Exercise:
Repeat exactly the lines below that lie between the line with "ATOM 2 C CA" and the line with "ATOM 28 O O", counting both of those lines as part of the answer.
##############################
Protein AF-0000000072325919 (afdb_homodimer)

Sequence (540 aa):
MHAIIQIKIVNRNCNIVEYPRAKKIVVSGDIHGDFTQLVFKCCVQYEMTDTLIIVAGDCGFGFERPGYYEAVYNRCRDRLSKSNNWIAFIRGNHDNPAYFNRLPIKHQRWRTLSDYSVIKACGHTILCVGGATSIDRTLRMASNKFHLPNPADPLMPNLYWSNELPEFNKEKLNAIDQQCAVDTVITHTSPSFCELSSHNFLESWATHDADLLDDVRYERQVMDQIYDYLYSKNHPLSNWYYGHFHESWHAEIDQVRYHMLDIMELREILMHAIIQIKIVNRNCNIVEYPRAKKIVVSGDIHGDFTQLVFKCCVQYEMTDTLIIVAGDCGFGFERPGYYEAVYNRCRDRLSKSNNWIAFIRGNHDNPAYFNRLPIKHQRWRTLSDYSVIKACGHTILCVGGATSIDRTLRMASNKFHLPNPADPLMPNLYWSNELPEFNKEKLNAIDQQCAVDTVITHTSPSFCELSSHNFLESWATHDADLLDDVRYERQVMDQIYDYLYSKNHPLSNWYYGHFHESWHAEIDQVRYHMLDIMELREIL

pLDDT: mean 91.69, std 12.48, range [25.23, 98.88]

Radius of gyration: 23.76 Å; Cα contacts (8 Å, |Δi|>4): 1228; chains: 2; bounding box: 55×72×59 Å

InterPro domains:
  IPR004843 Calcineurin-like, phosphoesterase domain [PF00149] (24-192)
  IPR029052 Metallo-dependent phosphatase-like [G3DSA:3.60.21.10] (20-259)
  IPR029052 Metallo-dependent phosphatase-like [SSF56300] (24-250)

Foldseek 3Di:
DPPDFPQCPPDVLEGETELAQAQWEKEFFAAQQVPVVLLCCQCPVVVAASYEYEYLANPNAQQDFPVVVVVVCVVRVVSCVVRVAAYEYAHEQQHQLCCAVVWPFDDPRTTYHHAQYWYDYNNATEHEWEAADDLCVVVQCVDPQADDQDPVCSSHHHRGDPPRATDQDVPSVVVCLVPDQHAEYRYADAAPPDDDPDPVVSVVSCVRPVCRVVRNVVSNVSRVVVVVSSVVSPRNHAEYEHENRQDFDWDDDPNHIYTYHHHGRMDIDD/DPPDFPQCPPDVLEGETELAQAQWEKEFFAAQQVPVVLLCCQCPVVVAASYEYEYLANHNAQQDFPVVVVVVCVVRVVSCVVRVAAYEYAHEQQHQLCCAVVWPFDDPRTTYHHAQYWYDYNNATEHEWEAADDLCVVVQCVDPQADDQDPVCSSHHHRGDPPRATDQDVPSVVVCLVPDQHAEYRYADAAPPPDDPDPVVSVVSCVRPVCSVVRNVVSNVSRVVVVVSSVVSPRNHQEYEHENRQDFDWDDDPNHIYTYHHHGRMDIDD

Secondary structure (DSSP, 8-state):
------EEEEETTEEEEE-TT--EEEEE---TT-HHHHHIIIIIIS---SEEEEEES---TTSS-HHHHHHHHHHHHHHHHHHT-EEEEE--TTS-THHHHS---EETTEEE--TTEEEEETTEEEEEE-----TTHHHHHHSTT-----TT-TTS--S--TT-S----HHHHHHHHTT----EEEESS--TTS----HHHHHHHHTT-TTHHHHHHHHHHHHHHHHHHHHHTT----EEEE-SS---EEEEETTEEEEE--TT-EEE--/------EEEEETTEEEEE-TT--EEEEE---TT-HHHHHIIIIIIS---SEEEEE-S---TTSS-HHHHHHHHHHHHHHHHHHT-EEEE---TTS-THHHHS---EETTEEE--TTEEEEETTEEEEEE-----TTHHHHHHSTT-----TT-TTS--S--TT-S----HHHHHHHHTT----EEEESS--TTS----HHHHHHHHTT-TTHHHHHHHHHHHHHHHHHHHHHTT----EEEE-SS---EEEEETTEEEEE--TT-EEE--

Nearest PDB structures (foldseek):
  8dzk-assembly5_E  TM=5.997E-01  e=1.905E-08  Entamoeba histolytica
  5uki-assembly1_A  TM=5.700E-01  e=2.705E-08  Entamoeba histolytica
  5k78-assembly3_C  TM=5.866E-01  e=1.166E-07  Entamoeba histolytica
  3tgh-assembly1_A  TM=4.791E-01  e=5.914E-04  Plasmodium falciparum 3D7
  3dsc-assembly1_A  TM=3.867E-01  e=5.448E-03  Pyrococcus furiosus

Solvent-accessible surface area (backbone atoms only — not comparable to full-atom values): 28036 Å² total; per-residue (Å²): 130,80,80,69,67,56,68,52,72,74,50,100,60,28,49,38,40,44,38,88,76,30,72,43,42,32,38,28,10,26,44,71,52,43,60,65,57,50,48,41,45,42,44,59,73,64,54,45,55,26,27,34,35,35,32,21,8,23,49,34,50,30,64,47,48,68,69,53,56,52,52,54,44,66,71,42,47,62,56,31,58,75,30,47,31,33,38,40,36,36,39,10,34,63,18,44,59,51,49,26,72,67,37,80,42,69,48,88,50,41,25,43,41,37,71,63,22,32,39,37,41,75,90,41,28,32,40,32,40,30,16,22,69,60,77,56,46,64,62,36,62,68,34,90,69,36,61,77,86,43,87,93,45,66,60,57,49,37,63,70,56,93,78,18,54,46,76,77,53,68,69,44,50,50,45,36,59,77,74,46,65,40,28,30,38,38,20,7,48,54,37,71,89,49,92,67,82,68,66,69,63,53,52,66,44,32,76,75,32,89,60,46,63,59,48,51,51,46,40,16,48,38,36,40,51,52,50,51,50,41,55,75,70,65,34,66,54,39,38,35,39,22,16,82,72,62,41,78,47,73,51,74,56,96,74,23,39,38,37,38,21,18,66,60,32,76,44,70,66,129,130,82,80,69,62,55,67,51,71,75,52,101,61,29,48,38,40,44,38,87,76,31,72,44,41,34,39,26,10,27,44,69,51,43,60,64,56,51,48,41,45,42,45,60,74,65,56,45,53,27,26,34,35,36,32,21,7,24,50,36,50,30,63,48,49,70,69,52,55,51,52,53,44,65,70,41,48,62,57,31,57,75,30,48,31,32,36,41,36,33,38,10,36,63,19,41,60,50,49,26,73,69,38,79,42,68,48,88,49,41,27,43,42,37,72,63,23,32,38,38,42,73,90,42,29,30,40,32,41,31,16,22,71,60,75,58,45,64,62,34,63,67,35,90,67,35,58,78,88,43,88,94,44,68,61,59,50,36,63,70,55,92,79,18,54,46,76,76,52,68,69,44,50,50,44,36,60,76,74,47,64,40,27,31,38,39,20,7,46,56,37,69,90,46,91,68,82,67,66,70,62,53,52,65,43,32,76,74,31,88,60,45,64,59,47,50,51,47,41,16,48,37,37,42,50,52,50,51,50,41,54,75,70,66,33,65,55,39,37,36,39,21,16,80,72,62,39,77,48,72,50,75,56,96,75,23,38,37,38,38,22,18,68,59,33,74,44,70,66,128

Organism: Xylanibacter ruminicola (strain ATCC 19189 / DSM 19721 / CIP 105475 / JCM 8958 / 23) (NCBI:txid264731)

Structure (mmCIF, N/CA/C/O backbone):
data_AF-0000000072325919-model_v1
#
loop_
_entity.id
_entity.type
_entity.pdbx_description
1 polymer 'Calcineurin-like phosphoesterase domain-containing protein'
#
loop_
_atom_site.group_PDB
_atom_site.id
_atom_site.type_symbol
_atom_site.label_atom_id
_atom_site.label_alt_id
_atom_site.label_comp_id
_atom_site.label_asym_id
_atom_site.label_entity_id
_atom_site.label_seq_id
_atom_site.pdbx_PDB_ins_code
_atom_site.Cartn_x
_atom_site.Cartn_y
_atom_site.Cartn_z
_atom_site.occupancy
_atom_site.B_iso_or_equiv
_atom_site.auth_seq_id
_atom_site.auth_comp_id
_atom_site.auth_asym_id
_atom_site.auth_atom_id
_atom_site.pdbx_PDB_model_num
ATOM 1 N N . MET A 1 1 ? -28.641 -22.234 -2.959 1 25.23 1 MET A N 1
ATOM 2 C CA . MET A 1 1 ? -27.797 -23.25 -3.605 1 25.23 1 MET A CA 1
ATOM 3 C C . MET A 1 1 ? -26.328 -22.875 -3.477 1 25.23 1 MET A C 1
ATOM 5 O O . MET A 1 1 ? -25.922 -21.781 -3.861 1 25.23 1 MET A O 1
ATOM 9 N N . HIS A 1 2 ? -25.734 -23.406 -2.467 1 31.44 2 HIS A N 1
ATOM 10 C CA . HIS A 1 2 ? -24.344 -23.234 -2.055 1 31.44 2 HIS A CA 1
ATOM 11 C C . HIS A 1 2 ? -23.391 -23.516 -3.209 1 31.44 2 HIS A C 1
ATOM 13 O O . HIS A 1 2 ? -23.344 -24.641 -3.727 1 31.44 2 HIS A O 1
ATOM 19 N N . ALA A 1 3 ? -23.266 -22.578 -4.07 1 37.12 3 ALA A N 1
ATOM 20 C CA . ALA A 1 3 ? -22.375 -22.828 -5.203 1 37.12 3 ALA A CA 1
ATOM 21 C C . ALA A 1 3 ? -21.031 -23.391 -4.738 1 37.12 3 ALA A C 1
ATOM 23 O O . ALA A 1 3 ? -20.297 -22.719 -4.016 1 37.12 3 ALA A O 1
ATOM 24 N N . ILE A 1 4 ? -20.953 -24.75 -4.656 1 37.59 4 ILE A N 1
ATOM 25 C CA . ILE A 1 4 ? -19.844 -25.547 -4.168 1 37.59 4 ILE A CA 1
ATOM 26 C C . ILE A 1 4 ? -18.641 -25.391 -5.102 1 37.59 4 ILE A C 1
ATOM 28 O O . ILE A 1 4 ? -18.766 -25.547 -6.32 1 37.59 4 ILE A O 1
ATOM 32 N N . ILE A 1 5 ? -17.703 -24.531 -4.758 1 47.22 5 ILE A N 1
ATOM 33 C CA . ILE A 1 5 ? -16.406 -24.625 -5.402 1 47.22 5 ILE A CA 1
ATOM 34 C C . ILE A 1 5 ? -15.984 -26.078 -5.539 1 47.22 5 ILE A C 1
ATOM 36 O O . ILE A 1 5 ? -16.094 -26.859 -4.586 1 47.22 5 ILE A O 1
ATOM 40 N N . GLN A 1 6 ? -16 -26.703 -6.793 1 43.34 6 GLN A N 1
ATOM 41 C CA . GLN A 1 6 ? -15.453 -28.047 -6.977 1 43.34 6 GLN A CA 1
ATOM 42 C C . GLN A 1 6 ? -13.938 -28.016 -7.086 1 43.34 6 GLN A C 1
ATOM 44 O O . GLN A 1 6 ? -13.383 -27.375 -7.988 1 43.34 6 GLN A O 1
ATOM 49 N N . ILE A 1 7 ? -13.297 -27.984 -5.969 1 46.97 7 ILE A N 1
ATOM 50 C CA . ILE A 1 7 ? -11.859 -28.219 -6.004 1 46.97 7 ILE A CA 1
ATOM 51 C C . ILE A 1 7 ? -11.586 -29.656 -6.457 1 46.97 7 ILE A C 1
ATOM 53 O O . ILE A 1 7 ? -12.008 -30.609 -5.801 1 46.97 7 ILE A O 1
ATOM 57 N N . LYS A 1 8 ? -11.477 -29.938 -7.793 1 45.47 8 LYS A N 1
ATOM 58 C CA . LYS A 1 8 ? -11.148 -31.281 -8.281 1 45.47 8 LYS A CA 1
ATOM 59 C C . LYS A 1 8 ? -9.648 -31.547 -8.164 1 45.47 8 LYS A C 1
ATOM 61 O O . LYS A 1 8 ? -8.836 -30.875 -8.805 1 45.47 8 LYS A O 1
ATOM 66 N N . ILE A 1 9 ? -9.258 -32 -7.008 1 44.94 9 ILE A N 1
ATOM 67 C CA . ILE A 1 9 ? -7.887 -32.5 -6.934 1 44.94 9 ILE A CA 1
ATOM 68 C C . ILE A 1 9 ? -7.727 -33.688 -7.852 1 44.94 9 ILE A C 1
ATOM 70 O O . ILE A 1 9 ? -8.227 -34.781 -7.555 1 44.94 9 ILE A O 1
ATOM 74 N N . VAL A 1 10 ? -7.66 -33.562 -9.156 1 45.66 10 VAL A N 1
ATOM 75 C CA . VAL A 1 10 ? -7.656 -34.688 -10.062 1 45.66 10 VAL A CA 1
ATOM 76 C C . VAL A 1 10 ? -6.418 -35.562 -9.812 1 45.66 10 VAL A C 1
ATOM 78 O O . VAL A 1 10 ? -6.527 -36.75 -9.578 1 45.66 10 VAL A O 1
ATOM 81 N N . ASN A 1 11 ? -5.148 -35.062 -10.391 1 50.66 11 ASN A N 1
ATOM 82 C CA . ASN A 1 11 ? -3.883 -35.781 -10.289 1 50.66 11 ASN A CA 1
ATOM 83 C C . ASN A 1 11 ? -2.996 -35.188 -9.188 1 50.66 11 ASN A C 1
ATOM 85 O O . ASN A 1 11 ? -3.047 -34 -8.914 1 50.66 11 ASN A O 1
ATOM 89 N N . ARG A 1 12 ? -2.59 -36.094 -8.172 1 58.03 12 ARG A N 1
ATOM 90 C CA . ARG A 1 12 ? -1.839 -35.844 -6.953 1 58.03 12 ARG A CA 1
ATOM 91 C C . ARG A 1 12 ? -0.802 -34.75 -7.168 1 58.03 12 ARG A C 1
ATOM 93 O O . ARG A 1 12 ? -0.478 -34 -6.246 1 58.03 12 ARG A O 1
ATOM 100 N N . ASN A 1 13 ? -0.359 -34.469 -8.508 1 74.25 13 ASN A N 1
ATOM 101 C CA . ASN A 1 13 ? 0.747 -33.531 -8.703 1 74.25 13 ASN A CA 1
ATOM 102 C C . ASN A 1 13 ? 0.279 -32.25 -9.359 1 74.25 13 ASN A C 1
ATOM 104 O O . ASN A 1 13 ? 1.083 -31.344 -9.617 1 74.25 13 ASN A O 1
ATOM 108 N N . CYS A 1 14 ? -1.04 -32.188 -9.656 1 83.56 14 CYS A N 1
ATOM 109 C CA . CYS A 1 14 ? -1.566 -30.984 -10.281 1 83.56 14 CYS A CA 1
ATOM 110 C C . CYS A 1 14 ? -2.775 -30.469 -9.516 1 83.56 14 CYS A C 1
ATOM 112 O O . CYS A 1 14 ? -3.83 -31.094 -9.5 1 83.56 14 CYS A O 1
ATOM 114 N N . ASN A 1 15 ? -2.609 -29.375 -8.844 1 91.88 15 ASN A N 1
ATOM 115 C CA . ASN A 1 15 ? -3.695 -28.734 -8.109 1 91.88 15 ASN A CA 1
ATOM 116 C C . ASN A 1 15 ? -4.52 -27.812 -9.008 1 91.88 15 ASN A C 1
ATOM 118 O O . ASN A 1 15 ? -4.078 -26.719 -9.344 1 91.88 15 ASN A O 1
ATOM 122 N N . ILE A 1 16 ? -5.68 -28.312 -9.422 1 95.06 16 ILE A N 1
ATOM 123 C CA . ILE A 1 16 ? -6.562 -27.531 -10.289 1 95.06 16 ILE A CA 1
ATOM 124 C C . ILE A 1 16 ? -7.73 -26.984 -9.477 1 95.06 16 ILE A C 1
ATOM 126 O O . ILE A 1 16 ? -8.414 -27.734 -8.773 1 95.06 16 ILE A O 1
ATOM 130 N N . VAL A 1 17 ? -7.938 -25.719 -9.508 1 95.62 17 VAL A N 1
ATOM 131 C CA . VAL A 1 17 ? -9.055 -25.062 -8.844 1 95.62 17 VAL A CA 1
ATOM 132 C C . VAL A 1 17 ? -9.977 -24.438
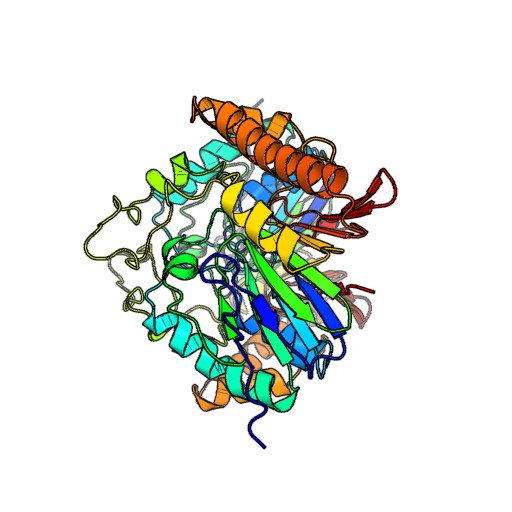 -9.891 1 95.62 17 VAL A C 1
ATOM 134 O O . VAL A 1 17 ? -9.531 -23.672 -10.75 1 95.62 17 VAL A O 1
ATOM 137 N N . GLU A 1 18 ? -11.266 -24.719 -9.789 1 96.31 18 GLU A N 1
ATOM 138 C CA . GLU A 1 18 ? -12.211 -24.25 -10.797 1 96.31 18 GLU A CA 1
ATOM 139 C C . GLU A 1 18 ? -13.219 -23.266 -10.211 1 96.31 18 GLU A C 1
ATOM 141 O O . GLU A 1 18 ? -13.648 -23.422 -9.07 1 96.31 18 GLU A O 1
ATOM 146 N N . TYR A 1 19 ? -13.531 -22.281 -10.992 1 97.06 19 TYR A N 1
ATOM 147 C CA . TYR A 1 19 ? -14.586 -21.312 -10.672 1 97.06 19 TYR A CA 1
ATOM 148 C C . TYR A 1 19 ? -15.625 -21.25 -11.781 1 97.06 19 TYR A C 1
ATOM 150 O O . TYR A 1 19 ? -15.695 -20.266 -12.523 1 97.06 19 TYR A O 1
ATOM 158 N N . PRO A 1 20 ? -16.469 -22.203 -11.836 1 96.19 20 PRO A N 1
ATOM 159 C CA . PRO A 1 20 ? -17.391 -22.328 -12.969 1 96.19 20 PRO A CA 1
ATOM 160 C C . PRO A 1 20 ? -18.438 -21.234 -13.023 1 96.19 20 PRO A C 1
ATOM 162 O O . PRO A 1 20 ? -19.031 -20.984 -14.078 1 96.19 20 PRO A O 1
ATOM 165 N N . ARG A 1 21 ? -18.688 -20.531 -11.922 1 96.56 21 ARG A N 1
ATOM 166 C CA . ARG A 1 21 ? -19.734 -19.531 -11.883 1 96.56 21 ARG A CA 1
ATOM 167 C C . ARG A 1 21 ? -19.172 -18.141 -12.164 1 96.56 21 ARG A C 1
ATOM 169 O O . ARG A 1 21 ? -19.938 -17.172 -12.258 1 96.56 21 ARG A O 1
ATOM 176 N N . ALA A 1 22 ? -17.844 -18.094 -12.188 1 98.12 22 ALA A N 1
ATOM 177 C CA . ALA A 1 22 ? -17.25 -16.797 -12.508 1 98.12 22 ALA A CA 1
ATOM 178 C C . ALA A 1 22 ? -17.516 -16.406 -13.961 1 98.12 22 ALA A C 1
ATOM 180 O O . ALA A 1 22 ? -17.438 -17.25 -14.859 1 98.12 22 ALA A O 1
ATOM 181 N N . LYS A 1 23 ? -17.844 -15.156 -14.188 1 98.5 23 LYS A N 1
ATOM 182 C CA . LYS A 1 23 ? -18.094 -14.656 -15.531 1 98.5 23 LYS A CA 1
ATOM 183 C C . LYS A 1 23 ? -16.984 -13.719 -16 1 98.5 23 LYS A C 1
ATOM 185 O O . LYS A 1 23 ? -16.875 -13.422 -17.188 1 98.5 23 LYS A O 1
ATOM 190 N N . LYS A 1 24 ? -16.234 -13.234 -15.031 1 98.56 24 LYS A N 1
ATOM 191 C CA . LYS A 1 24 ? -15.086 -12.375 -15.305 1 98.56 24 LYS A CA 1
ATOM 192 C C . LYS A 1 24 ? -13.898 -12.75 -14.43 1 98.56 24 LYS A C 1
ATOM 194 O O . LYS A 1 24 ? -14.07 -13.32 -13.344 1 98.56 24 LYS A O 1
ATOM 199 N N . ILE A 1 25 ? -12.711 -12.508 -14.938 1 98.81 25 ILE A N 1
ATOM 200 C CA . ILE A 1 25 ? -11.5 -12.648 -14.141 1 98.81 25 ILE A CA 1
ATOM 201 C C . ILE A 1 25 ? -10.742 -11.32 -14.109 1 98.81 25 ILE A C 1
ATOM 203 O O . ILE A 1 25 ? -10.523 -10.695 -15.148 1 98.81 25 ILE A O 1
ATOM 207 N N . VAL A 1 26 ? -10.391 -10.898 -12.898 1 98.81 26 VAL A N 1
ATOM 208 C CA . VAL A 1 26 ? -9.602 -9.695 -12.703 1 98.81 26 VAL A CA 1
ATOM 209 C C . VAL A 1 26 ? -8.336 -10.023 -11.906 1 98.81 26 VAL A C 1
ATOM 211 O O . VAL A 1 26 ? -8.398 -10.758 -10.914 1 98.81 26 VAL A O 1
ATOM 214 N N . VAL A 1 27 ? -7.195 -9.539 -12.406 1 98.81 27 VAL A N 1
ATOM 215 C CA . VAL A 1 27 ? -5.934 -9.719 -11.695 1 98.81 27 VAL A CA 1
ATOM 216 C C . VAL A 1 27 ? -5.566 -8.43 -10.969 1 98.81 27 VAL A C 1
ATOM 218 O O . VAL A 1 27 ? -5.695 -7.336 -11.523 1 98.81 27 VAL A O 1
ATOM 221 N N . SER A 1 28 ? -5.215 -8.539 -9.719 1 98.44 28 SER A N 1
ATOM 222 C CA . SER A 1 28 ? -4.777 -7.398 -8.922 1 98.44 28 SER A CA 1
ATOM 223 C C . SER A 1 28 ? -3.27 -7.422 -8.695 1 98.44 28 SER A C 1
ATOM 225 O O . SER A 1 28 ? -2.689 -8.484 -8.461 1 98.44 28 SER A O 1
ATOM 227 N N . GLY A 1 29 ? -2.648 -6.23 -8.727 1 97.06 29 GLY A N 1
ATOM 228 C CA . GLY A 1 29 ? -1.296 -6.109 -8.203 1 97.06 29 GLY A CA 1
ATOM 229 C C . GLY A 1 29 ? -1.225 -6.262 -6.695 1 97.06 29 GLY A C 1
ATOM 230 O O . GLY A 1 29 ? -2.199 -6.668 -6.059 1 97.06 29 GLY A O 1
ATOM 231 N N . ASP A 1 30 ? -0.077 -5.98 -6.145 1 96.75 30 ASP A N 1
ATOM 232 C CA . ASP A 1 30 ? 0.191 -6.152 -4.719 1 96.75 30 ASP A CA 1
ATOM 233 C C . ASP A 1 30 ? -0.844 -5.414 -3.873 1 96.75 30 ASP A C 1
ATOM 235 O O . ASP A 1 30 ? -1.235 -4.293 -4.199 1 96.75 30 ASP A O 1
ATOM 239 N N . ILE A 1 31 ? -1.271 -6.082 -2.746 1 95.75 31 ILE A N 1
ATOM 240 C CA . ILE A 1 31 ? -2.254 -5.391 -1.921 1 95.75 31 ILE A CA 1
ATOM 241 C C . ILE A 1 31 ? -1.648 -5.07 -0.556 1 95.75 31 ILE A C 1
ATOM 243 O O . ILE A 1 31 ? -2.203 -4.277 0.206 1 95.75 31 ILE A O 1
ATOM 247 N N . HIS A 1 32 ? -0.582 -5.699 -0.179 1 92.88 32 HIS A N 1
ATOM 248 C CA . HIS A 1 32 ? 0.231 -5.383 0.99 1 92.88 32 HIS A CA 1
ATOM 249 C C . HIS A 1 32 ? -0.614 -5.367 2.26 1 92.88 32 HIS A C 1
ATOM 251 O O . HIS A 1 32 ? -0.499 -4.449 3.076 1 92.88 32 HIS A O 1
ATOM 257 N N . GLY A 1 33 ? -1.508 -6.32 2.344 1 91.81 33 GLY A N 1
ATOM 258 C CA . GLY A 1 33 ? -2.256 -6.496 3.578 1 91.81 33 GLY A CA 1
ATOM 259 C C . GLY A 1 33 ? -3.592 -5.781 3.572 1 91.81 33 GLY A C 1
ATOM 260 O O . GLY A 1 33 ? -4.398 -5.953 4.488 1 91.81 33 GLY A O 1
ATOM 261 N N . ASP A 1 34 ? -3.854 -4.996 2.561 1 90.19 34 ASP A N 1
ATOM 262 C CA . ASP A 1 34 ? -5.102 -4.242 2.516 1 90.19 34 ASP A CA 1
ATOM 263 C C . ASP A 1 34 ? -6.219 -5.066 1.873 1 90.19 34 ASP A C 1
ATOM 265 O O . ASP A 1 34 ? -6.812 -4.648 0.877 1 90.19 34 ASP A O 1
ATOM 269 N N . PHE A 1 35 ? -6.598 -6.141 2.537 1 94.62 35 PHE A N 1
ATOM 270 C CA . PHE A 1 35 ? -7.609 -7.086 2.07 1 94.62 35 PHE A CA 1
ATOM 271 C C . PHE A 1 35 ? -8.977 -6.414 1.974 1 94.62 35 PHE A C 1
ATOM 273 O O . PHE A 1 35 ? -9.68 -6.566 0.973 1 94.62 35 PHE A O 1
ATOM 280 N N . THR A 1 36 ? -9.32 -5.668 2.953 1 90.44 36 THR A N 1
ATOM 281 C CA . THR A 1 36 ? -10.633 -5.051 3.008 1 90.44 36 THR A CA 1
ATOM 282 C C . THR A 1 36 ? -10.781 -3.984 1.928 1 90.44 36 THR A C 1
ATOM 284 O O . THR A 1 36 ? -11.859 -3.807 1.361 1 90.44 36 THR A O 1
ATOM 287 N N . GLN A 1 37 ? -9.648 -3.297 1.706 1 89.06 37 GLN A N 1
ATOM 288 C CA . GLN A 1 37 ? -9.68 -2.297 0.645 1 89.06 37 GLN A CA 1
ATOM 289 C C . GLN A 1 37 ? -9.906 -2.947 -0.718 1 89.06 37 GLN A C 1
ATOM 291 O O . GLN A 1 37 ? -10.602 -2.395 -1.569 1 89.06 37 GLN A O 1
ATOM 296 N N . LEU A 1 38 ? -9.281 -4.035 -0.922 1 95.19 38 LEU A N 1
ATOM 297 C CA . LEU A 1 38 ? -9.492 -4.75 -2.174 1 95.19 38 LEU A CA 1
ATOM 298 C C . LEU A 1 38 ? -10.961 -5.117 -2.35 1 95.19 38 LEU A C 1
##############################
Result:
ATOM 2 C CA . MET A 1 1 ? -27.797 -23.25 -3.605 1 25.23 1 MET A CA 1
ATOM 3 C C . MET A 1 1 ? -26.328 -22.875 -3.477 1 25.23 1 MET A C 1
ATOM 5 O O . MET A 1 1 ? -25.922 -21.781 -3.861 1 25.23 1 MET A O 1
ATOM 9 N N . HIS A 1 2 ? -25.734 -23.406 -2.467 1 31.44 2 HIS A N 1
ATOM 10 C CA . HIS A 1 2 ? -24.344 -23.234 -2.055 1 31.44 2 HIS A CA 1
ATOM 11 C C . HIS A 1 2 ? -23.391 -23.516 -3.209 1 31.44 2 HIS A C 1
ATOM 13 O O . HIS A 1 2 ? -23.344 -24.641 -3.727 1 31.44 2 HIS A O 1
ATOM 19 N N . ALA A 1 3 ? -23.266 -22.578 -4.07 1 37.12 3 ALA A N 1
ATOM 20 C CA . ALA A 1 3 ? -22.375 -22.828 -5.203 1 37.12 3 ALA A CA 1
ATOM 21 C C . ALA A 1 3 ? -21.031 -23.391 -4.738 1 37.12 3 ALA A C 1
ATOM 23 O O . ALA A 1 3 ? -20.297 -22.719 -4.016 1 37.12 3 ALA A O 1
ATOM 24 N N . ILE A 1 4 ? -20.953 -24.75 -4.656 1 37.59 4 ILE A N 1
ATOM 25 C CA . ILE A 1 4 ? -19.844 -25.547 -4.168 1 37.59 4 ILE A CA 1
ATOM 26 C C . ILE A 1 4 ? -18.641 -25.391 -5.102 1 37.59 4 ILE A C 1
ATOM 28 O O . ILE A 1 4 ? -18.766 -25.547 -6.32 1 37.59 4 ILE A O 1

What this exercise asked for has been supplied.